Records excerpted from a collection.
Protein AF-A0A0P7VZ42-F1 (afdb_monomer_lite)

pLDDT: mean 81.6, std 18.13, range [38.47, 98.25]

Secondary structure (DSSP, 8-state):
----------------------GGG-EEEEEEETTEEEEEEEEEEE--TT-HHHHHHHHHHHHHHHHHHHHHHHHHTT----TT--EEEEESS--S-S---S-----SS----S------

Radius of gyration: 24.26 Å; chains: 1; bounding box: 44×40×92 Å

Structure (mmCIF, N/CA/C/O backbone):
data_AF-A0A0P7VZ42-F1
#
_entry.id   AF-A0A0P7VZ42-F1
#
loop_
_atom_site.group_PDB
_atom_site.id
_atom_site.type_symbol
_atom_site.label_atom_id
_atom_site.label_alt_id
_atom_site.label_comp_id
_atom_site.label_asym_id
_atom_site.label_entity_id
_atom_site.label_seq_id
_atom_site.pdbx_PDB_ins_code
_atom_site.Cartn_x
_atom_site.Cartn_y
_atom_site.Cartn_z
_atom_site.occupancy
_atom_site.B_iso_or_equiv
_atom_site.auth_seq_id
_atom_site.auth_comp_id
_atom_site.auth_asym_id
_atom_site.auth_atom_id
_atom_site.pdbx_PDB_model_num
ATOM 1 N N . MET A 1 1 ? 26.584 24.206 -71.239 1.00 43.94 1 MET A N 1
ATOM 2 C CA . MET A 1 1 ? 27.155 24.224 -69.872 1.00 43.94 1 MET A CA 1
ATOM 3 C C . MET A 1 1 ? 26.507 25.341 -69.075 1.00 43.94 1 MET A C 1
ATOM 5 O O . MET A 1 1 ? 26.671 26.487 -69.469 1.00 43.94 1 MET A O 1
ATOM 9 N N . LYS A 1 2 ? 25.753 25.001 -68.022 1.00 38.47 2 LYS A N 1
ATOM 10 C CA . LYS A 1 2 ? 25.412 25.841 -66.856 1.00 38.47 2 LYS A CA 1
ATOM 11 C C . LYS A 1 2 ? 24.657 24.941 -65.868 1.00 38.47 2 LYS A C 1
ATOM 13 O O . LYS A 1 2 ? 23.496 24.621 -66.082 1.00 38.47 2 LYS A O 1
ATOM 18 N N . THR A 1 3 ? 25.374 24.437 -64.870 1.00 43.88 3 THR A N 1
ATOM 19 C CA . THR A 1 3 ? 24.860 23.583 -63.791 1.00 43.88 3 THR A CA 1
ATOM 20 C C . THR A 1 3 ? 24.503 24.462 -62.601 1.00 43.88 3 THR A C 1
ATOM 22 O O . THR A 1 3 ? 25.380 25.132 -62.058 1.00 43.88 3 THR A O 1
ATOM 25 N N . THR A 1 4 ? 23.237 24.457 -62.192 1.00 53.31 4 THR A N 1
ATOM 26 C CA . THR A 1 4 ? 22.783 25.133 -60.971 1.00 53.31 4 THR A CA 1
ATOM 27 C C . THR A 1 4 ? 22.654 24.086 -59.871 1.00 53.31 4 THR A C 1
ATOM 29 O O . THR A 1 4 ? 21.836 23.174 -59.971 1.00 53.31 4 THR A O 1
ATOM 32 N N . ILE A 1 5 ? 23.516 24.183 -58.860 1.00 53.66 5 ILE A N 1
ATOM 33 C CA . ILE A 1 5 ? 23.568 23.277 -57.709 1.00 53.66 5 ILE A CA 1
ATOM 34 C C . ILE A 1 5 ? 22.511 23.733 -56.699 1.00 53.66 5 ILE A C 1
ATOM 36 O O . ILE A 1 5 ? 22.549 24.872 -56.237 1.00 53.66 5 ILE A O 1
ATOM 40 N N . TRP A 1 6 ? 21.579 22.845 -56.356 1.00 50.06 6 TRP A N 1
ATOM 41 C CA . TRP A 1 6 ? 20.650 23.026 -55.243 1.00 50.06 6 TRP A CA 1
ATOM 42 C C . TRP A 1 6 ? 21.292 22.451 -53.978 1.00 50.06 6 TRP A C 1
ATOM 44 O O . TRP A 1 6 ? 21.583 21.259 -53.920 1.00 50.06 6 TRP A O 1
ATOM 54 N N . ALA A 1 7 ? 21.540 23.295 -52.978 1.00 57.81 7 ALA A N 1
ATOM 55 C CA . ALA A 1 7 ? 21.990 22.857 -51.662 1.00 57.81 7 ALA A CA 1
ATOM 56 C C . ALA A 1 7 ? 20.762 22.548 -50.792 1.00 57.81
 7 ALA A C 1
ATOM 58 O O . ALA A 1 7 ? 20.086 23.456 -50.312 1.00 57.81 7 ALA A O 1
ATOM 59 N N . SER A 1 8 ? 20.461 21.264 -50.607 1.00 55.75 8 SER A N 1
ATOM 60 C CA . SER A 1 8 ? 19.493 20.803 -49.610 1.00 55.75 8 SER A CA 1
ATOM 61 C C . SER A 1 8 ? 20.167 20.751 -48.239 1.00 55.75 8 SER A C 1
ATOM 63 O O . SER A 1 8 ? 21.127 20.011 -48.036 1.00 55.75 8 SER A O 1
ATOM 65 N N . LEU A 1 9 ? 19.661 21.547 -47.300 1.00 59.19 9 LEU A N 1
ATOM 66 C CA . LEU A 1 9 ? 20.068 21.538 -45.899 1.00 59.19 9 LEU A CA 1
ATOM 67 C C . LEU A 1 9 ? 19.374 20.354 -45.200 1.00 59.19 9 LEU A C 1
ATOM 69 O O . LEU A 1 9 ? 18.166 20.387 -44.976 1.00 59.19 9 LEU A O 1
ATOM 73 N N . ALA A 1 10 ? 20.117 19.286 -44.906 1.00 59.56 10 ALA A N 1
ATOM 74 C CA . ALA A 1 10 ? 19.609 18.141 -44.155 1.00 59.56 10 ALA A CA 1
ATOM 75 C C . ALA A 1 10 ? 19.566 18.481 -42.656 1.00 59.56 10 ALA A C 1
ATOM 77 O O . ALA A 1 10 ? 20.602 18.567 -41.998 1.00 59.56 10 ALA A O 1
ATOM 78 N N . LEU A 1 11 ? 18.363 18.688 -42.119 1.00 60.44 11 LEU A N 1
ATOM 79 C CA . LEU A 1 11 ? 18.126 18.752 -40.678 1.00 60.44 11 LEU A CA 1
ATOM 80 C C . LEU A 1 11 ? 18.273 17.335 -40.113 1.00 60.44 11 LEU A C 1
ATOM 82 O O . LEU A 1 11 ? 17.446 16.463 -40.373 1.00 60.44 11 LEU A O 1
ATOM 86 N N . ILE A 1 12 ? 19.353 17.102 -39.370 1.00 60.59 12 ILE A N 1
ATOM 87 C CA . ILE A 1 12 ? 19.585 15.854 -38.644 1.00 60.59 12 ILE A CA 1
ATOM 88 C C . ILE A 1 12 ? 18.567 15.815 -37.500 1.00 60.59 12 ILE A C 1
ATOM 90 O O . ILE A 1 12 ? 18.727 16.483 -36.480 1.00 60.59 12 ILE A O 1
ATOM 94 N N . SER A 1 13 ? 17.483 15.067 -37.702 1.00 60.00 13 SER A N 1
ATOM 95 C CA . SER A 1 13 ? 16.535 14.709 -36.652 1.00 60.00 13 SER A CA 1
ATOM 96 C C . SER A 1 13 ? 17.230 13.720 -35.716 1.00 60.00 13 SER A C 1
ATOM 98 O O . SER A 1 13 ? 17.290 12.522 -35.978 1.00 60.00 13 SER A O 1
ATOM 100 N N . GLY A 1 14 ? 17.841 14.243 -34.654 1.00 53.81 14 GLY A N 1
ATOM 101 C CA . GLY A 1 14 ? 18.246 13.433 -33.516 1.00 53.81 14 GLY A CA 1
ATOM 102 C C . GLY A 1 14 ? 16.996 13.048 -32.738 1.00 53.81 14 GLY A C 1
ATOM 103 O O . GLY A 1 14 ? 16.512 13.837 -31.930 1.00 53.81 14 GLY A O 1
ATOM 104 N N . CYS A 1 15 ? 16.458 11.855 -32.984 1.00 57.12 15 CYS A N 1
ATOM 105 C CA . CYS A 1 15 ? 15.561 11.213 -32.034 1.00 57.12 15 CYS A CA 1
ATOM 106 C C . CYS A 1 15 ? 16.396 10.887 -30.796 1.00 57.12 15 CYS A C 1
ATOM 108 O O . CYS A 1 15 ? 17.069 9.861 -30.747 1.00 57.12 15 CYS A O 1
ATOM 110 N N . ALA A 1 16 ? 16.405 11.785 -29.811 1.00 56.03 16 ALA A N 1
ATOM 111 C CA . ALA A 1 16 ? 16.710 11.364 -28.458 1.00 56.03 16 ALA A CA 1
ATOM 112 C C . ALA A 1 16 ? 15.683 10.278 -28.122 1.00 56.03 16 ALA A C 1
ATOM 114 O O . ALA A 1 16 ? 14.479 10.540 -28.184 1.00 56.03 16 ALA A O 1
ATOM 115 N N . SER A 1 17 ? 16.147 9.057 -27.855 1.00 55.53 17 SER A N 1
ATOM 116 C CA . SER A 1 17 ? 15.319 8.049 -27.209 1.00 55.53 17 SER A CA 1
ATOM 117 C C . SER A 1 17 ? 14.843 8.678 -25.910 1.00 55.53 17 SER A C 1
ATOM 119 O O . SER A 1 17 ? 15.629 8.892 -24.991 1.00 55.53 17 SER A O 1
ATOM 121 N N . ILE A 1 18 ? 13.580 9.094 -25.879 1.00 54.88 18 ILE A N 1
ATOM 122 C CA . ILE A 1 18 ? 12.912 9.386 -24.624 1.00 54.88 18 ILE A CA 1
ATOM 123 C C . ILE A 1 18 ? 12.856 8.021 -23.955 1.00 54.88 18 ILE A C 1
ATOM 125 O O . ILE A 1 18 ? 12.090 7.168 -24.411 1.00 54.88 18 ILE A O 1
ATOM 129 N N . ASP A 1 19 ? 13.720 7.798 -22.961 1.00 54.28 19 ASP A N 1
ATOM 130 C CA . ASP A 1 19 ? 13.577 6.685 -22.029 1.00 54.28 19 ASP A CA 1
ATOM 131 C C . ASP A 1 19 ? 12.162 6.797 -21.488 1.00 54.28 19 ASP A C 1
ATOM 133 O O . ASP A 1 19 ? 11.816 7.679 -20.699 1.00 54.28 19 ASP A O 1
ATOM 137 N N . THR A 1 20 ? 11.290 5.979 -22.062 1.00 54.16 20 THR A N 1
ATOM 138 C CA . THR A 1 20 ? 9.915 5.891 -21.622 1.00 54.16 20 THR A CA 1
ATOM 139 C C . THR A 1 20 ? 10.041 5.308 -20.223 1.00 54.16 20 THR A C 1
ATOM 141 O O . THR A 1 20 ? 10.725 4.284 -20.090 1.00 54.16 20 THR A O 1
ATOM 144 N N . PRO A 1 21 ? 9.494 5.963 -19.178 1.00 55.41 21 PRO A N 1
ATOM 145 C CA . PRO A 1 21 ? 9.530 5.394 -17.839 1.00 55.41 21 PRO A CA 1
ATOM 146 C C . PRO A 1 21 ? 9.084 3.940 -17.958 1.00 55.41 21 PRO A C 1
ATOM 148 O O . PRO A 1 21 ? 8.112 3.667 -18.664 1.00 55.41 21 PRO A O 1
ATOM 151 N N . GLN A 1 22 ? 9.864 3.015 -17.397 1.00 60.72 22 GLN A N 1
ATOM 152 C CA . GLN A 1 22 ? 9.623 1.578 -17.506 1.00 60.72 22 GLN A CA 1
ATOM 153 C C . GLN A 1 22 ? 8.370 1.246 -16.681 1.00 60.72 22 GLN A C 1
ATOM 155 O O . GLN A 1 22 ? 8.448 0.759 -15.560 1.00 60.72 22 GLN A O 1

...

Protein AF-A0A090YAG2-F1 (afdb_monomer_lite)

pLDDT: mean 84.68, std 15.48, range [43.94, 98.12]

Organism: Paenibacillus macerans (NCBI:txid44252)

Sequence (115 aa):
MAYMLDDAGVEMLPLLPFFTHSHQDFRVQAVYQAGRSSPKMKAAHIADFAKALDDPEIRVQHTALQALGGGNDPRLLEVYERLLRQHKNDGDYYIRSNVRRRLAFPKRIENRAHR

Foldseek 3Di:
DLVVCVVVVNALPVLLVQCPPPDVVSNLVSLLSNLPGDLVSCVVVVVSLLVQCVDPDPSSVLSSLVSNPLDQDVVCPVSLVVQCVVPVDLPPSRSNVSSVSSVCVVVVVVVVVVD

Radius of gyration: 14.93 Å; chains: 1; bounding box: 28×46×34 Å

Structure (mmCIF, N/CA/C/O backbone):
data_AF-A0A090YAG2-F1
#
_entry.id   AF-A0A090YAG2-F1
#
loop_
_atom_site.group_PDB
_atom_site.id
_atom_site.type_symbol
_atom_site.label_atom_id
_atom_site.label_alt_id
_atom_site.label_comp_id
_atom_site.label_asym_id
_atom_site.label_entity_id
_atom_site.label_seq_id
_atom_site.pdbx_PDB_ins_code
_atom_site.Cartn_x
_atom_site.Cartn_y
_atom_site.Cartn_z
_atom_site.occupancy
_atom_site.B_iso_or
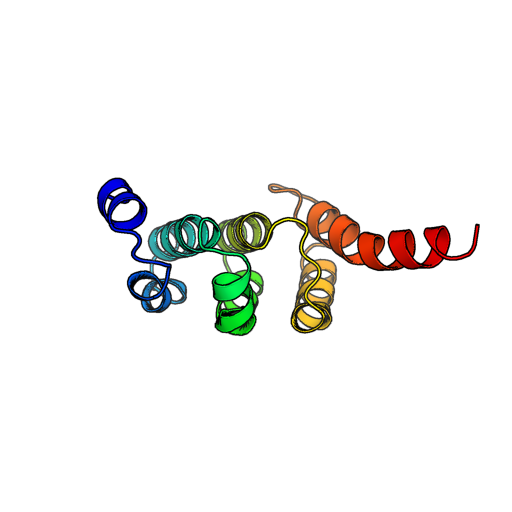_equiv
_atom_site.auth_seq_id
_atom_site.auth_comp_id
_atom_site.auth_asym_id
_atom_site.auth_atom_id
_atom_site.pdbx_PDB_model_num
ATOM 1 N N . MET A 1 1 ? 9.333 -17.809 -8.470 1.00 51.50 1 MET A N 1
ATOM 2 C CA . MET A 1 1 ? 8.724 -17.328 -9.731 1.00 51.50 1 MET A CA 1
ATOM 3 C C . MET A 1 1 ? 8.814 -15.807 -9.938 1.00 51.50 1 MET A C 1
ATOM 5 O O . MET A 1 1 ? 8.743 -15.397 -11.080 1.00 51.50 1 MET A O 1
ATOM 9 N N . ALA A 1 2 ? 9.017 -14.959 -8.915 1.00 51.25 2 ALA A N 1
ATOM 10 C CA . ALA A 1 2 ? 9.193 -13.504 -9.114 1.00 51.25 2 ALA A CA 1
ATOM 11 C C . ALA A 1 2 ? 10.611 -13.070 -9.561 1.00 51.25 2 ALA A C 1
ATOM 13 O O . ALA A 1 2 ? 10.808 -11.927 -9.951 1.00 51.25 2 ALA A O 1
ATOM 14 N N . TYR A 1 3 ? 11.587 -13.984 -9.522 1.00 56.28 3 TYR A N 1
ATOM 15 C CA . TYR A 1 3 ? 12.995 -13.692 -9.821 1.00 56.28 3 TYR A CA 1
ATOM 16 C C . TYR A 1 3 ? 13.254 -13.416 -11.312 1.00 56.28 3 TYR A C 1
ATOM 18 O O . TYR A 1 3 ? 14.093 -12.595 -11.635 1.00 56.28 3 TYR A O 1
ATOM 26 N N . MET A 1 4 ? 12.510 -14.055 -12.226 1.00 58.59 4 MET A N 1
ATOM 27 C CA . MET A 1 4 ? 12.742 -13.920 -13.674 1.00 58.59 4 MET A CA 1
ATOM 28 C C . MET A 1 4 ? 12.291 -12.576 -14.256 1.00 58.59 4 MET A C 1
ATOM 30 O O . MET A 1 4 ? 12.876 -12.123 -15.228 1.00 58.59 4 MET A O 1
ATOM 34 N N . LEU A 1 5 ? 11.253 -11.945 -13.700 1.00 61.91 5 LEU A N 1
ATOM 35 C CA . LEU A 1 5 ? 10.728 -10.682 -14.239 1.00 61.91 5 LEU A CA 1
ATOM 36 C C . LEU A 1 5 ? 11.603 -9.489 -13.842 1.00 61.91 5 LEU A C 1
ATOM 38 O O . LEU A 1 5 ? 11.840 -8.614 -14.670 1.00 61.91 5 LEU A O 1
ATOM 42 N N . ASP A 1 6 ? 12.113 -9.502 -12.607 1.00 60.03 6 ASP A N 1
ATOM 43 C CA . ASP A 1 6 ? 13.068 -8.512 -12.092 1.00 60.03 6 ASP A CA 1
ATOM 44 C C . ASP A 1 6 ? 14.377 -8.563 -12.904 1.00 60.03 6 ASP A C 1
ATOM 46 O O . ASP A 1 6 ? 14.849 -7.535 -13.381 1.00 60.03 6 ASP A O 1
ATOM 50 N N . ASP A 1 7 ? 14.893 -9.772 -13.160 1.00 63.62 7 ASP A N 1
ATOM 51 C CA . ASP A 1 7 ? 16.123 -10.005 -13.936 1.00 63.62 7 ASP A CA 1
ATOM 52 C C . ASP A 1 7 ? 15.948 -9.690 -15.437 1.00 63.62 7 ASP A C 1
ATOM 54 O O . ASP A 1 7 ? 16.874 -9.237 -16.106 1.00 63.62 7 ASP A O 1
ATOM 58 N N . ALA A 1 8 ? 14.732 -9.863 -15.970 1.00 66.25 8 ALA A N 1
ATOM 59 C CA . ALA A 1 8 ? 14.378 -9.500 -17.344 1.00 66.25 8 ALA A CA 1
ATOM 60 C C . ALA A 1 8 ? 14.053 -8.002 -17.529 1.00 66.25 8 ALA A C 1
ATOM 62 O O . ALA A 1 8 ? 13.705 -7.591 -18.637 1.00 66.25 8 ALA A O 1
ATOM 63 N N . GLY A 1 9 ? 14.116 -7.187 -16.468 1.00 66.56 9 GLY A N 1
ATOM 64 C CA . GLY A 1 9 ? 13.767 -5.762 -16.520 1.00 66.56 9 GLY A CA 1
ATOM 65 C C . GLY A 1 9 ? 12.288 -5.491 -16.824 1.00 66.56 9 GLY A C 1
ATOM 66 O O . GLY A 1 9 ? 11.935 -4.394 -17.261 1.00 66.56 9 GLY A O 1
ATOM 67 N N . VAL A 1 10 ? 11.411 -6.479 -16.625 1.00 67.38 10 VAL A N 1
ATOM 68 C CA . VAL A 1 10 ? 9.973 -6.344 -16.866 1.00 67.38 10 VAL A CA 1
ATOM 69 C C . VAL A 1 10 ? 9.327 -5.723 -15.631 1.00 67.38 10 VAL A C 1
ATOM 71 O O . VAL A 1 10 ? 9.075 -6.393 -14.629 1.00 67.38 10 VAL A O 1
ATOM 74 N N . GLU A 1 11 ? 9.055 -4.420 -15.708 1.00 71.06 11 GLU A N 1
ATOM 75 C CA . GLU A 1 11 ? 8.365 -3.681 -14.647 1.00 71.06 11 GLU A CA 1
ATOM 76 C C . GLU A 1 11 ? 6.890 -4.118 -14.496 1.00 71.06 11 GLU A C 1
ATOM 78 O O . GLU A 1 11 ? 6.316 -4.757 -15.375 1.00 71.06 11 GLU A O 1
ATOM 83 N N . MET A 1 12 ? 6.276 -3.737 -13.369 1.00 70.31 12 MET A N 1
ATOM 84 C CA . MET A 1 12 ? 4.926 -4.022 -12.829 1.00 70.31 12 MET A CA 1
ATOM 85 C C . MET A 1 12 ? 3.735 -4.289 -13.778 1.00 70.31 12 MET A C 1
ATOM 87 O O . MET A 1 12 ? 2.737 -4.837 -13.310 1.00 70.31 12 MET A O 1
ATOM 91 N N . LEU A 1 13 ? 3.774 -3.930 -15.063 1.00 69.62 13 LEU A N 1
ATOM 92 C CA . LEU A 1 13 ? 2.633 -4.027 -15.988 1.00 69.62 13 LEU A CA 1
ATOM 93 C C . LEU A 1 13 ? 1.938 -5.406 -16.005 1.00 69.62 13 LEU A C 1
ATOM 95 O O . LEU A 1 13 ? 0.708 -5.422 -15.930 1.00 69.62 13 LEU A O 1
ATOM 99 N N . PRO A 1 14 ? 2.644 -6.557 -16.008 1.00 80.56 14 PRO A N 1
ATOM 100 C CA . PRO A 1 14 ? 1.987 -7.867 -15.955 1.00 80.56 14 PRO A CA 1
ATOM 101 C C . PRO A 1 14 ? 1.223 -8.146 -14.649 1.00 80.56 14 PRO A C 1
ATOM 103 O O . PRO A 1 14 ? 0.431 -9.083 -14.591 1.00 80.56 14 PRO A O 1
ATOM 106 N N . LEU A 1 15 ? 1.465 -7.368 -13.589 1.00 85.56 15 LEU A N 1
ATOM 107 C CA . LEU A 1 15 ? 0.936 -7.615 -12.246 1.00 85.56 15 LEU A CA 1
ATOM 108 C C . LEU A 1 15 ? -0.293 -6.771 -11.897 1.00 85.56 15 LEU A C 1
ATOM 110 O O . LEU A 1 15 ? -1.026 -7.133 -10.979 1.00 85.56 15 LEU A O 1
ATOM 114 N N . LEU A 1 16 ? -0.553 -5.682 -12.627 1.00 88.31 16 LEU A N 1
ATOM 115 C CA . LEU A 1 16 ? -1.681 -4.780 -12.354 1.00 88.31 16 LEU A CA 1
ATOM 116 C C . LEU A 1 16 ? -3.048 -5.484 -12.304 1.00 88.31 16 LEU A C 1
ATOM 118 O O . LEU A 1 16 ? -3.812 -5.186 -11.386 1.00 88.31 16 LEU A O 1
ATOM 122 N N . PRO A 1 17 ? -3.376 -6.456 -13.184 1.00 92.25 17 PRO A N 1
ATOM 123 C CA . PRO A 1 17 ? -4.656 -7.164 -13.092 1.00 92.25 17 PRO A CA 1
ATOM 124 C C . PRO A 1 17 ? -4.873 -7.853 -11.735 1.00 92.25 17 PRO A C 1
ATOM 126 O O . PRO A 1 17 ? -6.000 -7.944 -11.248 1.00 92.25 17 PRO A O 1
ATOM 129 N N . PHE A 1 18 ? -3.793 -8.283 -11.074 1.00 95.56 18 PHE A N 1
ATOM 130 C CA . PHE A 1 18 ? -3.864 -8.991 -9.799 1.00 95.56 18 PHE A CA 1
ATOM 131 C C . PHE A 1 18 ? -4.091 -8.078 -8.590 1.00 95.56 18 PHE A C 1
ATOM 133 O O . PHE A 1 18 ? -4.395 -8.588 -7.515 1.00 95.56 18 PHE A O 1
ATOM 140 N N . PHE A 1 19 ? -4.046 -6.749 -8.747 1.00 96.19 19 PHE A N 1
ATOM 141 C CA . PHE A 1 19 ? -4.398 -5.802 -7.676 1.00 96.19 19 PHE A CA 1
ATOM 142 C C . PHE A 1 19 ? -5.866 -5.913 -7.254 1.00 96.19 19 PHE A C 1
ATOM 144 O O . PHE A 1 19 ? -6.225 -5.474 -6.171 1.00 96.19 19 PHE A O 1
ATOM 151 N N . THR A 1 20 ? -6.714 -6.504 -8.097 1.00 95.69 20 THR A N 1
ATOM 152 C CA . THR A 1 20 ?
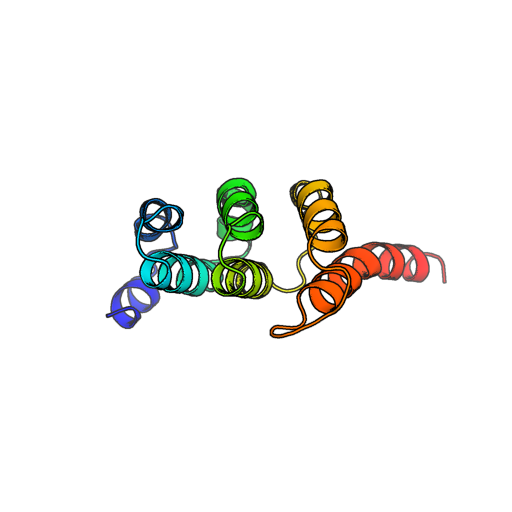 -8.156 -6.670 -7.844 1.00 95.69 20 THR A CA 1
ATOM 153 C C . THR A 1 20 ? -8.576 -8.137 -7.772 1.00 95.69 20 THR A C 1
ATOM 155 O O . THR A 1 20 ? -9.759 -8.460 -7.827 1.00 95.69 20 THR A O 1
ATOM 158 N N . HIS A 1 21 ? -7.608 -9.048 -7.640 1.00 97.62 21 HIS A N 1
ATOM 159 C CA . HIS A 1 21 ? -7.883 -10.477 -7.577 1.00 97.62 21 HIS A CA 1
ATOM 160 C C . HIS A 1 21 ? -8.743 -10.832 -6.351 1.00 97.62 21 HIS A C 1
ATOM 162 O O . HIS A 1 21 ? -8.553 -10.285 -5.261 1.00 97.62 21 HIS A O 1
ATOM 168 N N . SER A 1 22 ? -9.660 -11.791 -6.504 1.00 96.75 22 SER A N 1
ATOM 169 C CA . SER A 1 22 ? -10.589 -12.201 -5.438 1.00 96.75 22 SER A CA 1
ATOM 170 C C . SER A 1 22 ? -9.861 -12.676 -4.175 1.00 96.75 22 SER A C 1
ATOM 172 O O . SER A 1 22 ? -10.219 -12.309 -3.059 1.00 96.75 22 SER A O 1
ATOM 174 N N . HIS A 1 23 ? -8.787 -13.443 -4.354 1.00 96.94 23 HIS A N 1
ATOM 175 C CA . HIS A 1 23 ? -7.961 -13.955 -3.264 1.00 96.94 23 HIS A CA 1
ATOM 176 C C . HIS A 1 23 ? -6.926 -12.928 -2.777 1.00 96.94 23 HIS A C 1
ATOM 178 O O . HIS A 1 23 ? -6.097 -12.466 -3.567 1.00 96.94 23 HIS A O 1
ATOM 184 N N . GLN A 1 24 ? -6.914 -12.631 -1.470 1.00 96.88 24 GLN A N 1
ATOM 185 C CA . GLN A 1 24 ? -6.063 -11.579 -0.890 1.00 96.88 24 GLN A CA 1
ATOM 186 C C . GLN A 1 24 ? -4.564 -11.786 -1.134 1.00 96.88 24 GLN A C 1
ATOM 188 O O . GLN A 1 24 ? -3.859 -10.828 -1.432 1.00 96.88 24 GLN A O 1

What you will do. Copy out, exactly and alone, the lines of the entries above between the ones holding "ATOM 40 N N" and "7 ALA A C 1", inclusive.

Your solution.
ATOM 40 N N . TRP A 1 6 ? 21.579 22.845 -56.356 1.00 50.06 6 TRP A N 1
ATOM 41 C CA . TRP A 1 6 ? 20.650 23.026 -55.243 1.00 50.06 6 TRP A CA 1
ATOM 42 C C . TRP A 1 6 ? 21.292 22.451 -53.978 1.00 50.06 6 TRP A C 1
ATOM 44 O O . TRP A 1 6 ? 21.583 21.259 -53.920 1.00 50.06 6 TRP A O 1
ATOM 54 N N . ALA A 1 7 ? 21.540 23.295 -52.978 1.00 57.81 7 ALA A N 1
ATOM 55 C CA . ALA A 1 7 ? 21.990 22.857 -51.662 1.00 57.81 7 ALA A CA 1
ATOM 56 C C . ALA A 1 7 ? 20.762 22.548 -50.792 1.00 57.81
 7 ALA A C 1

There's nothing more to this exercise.